> _WORK ITEM_: Please repeat, exactly as written, the line containing "ATOM 210 C CA" and every line after it through the end of the records below.

────────────────────

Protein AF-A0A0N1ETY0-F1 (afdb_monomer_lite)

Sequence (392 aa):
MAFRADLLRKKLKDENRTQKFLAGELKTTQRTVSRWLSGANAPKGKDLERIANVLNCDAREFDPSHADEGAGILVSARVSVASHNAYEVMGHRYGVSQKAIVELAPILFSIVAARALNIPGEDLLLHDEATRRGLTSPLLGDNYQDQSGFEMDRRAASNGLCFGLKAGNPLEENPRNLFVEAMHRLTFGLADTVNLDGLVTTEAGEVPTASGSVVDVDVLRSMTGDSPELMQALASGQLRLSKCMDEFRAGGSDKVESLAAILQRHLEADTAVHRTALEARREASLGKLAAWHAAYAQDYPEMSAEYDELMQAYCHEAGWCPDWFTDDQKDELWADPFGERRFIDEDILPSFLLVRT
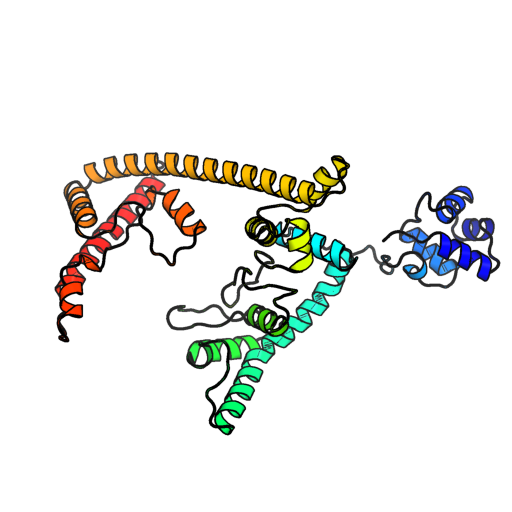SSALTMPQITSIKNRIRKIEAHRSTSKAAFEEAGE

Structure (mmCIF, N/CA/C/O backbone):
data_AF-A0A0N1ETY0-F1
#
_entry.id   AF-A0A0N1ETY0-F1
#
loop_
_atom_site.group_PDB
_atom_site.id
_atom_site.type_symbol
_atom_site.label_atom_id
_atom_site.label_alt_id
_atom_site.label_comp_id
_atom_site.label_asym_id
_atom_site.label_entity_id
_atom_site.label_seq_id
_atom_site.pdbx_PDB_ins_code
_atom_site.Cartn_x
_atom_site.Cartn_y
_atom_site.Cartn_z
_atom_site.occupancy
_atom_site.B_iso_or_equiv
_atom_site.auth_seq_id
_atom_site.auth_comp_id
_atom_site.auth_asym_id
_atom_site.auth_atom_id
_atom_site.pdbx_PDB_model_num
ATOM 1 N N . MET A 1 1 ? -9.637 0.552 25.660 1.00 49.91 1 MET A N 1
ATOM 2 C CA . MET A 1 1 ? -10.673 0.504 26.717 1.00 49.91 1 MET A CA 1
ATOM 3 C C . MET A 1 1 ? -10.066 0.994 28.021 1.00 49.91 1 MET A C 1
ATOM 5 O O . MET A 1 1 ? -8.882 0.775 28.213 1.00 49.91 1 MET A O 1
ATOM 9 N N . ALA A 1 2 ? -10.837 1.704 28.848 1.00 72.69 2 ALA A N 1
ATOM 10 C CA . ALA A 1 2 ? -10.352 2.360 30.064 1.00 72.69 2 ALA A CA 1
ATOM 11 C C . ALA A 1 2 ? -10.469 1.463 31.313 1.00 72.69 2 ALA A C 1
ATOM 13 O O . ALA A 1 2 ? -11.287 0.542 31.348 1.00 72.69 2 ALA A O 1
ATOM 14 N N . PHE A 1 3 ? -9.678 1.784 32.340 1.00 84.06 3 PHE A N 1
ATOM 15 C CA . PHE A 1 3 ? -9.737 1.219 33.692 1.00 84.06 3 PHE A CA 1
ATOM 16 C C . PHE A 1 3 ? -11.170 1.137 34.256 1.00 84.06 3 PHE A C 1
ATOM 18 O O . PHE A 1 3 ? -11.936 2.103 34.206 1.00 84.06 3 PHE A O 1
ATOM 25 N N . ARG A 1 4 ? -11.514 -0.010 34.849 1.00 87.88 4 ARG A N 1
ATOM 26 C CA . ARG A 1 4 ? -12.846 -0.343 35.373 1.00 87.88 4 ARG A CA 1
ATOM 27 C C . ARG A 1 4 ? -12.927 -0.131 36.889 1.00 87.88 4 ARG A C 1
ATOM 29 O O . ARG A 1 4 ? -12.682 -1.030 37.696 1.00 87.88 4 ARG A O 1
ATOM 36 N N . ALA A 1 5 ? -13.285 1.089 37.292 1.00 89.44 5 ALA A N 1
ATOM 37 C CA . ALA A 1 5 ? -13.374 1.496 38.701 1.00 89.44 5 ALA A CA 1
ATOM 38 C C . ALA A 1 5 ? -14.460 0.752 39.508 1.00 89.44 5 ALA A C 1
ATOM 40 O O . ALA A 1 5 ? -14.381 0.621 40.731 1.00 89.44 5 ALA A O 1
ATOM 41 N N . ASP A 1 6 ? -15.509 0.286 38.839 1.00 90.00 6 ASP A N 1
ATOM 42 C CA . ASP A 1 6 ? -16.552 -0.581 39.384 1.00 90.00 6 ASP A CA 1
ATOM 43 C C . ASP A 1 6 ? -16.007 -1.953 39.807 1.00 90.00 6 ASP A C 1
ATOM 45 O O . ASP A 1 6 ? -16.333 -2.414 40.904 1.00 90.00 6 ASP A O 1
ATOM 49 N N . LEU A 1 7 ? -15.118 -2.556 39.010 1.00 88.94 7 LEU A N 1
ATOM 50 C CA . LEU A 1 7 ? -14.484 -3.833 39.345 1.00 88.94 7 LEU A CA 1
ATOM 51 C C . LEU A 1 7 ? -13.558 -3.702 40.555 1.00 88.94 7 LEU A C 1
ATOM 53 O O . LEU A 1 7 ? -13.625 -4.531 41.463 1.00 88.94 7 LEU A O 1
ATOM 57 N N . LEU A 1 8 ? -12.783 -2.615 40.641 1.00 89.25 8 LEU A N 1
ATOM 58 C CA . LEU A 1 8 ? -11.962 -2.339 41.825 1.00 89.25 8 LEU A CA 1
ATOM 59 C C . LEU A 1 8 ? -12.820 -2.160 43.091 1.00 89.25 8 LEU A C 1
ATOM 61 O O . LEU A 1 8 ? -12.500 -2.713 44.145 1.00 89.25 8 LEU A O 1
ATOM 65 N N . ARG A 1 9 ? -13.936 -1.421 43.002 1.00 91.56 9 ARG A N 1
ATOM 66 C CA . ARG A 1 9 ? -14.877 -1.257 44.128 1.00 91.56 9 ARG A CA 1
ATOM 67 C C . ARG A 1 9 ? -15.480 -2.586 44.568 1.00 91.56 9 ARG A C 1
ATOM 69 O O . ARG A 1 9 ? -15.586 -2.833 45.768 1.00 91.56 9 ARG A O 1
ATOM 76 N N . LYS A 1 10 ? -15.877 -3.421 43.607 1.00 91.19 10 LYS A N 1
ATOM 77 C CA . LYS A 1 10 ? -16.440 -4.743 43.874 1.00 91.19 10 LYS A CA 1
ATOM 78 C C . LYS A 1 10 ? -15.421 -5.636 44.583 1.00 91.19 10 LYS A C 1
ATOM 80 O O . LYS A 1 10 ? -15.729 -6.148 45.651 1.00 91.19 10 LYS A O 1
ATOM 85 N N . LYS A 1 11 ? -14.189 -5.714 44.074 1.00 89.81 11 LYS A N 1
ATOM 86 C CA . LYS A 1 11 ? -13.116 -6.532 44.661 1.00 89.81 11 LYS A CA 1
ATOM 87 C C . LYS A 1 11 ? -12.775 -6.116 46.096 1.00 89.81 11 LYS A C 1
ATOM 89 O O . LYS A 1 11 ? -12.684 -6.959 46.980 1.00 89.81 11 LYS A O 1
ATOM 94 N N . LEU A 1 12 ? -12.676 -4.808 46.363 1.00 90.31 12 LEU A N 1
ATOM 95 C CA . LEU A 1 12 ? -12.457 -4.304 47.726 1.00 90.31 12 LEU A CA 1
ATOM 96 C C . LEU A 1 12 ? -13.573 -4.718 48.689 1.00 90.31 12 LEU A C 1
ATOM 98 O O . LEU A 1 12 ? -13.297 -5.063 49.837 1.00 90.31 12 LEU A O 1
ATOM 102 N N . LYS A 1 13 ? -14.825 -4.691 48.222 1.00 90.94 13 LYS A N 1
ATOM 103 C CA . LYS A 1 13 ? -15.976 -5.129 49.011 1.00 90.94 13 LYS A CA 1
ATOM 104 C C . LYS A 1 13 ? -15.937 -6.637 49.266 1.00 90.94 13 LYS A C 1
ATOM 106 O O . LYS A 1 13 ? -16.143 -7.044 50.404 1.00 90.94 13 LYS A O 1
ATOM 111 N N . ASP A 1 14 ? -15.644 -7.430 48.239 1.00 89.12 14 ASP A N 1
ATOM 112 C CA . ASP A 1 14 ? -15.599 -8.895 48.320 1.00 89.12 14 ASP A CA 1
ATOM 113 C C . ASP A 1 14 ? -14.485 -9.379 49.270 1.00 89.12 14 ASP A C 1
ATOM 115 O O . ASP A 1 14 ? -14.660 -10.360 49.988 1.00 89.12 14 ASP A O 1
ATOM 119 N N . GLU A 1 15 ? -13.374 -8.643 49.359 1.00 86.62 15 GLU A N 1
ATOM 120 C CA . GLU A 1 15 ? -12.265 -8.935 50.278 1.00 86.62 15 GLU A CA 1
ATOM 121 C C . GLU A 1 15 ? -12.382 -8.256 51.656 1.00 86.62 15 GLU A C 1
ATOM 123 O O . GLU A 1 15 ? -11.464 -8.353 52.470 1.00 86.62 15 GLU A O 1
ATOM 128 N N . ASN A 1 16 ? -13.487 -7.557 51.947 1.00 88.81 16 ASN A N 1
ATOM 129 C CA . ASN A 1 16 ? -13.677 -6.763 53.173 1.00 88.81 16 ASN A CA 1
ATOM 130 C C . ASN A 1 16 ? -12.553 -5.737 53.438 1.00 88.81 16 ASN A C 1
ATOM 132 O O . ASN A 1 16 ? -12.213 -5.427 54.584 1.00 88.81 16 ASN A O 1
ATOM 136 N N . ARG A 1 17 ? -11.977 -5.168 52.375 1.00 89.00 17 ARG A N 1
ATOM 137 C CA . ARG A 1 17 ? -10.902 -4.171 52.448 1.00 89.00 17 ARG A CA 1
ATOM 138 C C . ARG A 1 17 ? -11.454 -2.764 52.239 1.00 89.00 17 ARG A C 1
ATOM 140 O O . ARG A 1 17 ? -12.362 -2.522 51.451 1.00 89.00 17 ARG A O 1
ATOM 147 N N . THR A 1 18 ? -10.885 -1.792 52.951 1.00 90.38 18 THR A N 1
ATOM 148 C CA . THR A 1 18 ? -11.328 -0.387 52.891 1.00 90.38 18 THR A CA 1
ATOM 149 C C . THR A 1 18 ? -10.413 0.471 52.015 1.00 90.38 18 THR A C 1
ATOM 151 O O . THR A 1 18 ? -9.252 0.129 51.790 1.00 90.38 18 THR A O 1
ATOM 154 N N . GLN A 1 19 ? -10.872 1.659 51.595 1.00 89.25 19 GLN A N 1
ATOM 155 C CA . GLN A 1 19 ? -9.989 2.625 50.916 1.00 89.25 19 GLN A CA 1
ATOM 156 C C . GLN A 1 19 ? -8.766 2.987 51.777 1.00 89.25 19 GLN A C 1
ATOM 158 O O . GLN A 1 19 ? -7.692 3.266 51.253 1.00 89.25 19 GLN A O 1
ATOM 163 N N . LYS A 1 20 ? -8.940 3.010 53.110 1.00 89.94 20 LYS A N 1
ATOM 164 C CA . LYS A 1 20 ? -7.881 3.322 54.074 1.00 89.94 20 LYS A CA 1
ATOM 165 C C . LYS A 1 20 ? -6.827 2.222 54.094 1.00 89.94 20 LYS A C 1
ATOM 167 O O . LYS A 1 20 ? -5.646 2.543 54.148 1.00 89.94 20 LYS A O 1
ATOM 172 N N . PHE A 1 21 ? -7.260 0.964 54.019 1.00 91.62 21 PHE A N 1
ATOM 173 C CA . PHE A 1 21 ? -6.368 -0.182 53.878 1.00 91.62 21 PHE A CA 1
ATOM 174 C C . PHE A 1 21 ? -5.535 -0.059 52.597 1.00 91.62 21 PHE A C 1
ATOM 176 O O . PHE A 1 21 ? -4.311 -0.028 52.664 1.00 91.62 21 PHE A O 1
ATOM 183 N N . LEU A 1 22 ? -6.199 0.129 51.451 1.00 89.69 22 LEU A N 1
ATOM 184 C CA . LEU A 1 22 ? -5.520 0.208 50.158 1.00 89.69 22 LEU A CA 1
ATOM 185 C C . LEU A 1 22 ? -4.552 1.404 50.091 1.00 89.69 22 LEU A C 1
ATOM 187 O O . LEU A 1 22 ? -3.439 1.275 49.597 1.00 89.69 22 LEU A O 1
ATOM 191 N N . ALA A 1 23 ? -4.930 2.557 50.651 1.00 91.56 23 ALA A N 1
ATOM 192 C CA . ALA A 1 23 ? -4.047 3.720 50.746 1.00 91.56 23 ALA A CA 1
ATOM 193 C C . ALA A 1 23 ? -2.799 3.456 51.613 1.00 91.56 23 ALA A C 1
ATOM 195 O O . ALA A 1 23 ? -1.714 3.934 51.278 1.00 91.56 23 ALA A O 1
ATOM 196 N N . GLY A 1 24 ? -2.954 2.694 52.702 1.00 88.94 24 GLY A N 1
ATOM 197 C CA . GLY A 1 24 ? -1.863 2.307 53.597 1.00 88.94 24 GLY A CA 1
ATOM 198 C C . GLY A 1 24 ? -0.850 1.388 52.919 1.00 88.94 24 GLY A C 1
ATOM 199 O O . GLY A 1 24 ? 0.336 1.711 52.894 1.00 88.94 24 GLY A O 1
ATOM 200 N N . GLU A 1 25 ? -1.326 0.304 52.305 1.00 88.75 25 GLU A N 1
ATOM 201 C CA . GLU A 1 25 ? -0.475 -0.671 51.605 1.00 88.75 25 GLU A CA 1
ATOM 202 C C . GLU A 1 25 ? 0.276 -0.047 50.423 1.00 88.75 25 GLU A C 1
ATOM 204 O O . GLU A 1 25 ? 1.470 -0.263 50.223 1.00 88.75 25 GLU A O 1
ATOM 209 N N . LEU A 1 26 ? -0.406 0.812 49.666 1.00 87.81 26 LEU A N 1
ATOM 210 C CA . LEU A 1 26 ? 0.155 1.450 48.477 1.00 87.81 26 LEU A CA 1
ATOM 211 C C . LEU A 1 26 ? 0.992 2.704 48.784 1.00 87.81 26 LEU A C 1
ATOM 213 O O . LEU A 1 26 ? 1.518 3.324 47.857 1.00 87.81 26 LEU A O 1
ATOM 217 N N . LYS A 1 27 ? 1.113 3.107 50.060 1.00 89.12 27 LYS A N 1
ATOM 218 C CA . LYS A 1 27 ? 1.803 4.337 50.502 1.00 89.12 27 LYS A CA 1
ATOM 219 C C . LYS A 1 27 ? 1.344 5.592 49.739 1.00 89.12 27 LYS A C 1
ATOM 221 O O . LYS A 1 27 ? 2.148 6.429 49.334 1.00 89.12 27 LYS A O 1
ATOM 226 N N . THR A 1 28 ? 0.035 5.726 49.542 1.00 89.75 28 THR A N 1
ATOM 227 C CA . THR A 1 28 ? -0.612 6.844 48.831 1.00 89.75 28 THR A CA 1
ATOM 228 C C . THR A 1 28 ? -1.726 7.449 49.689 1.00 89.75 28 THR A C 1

────────────────────

> _EXERCISE RESULT_:
ATOM 210 C CA . LEU A 1 26 ? 0.155 1.450 48.477 1.00 87.81 26 LEU A CA 1
ATOM 211 C C . LEU A 1 26 ? 0.992 2.704 48.784 1.00 87.81 26 LEU A C 1
ATOM 213 O O . LEU A 1 26 ? 1.518 3.324 47.857 1.00 87.81 26 LEU A O 1
ATOM 217 N N . LYS A 1 27 ? 1.113 3.107 50.060 1.00 89.12 27 LYS A N 1
ATOM 218 C CA . LYS A 1 27 ? 1.803 4.337 50.502 1.00 89.12 27 LYS A CA 1
ATOM 219 C C . LYS A 1 27 ? 1.344 5.592 49.739 1.00 89.12 27 LYS A C 1
ATOM 221 O O . LYS A 1 27 ? 2.148 6.429 49.334 1.00 89.12 27 LYS A O 1
ATOM 226 N N . THR A 1 28 ? 0.035 5.726 49.542 1.00 89.75 28 THR A N 1
ATOM 227 C CA . THR A 1 28 ? -0.612 6.844 48.831 1.00 89.75 28 THR A CA 1
ATOM 228 C C . THR A 1 28 ? -1.726 7.449 49.689 1.00 89.75 28 THR A C 1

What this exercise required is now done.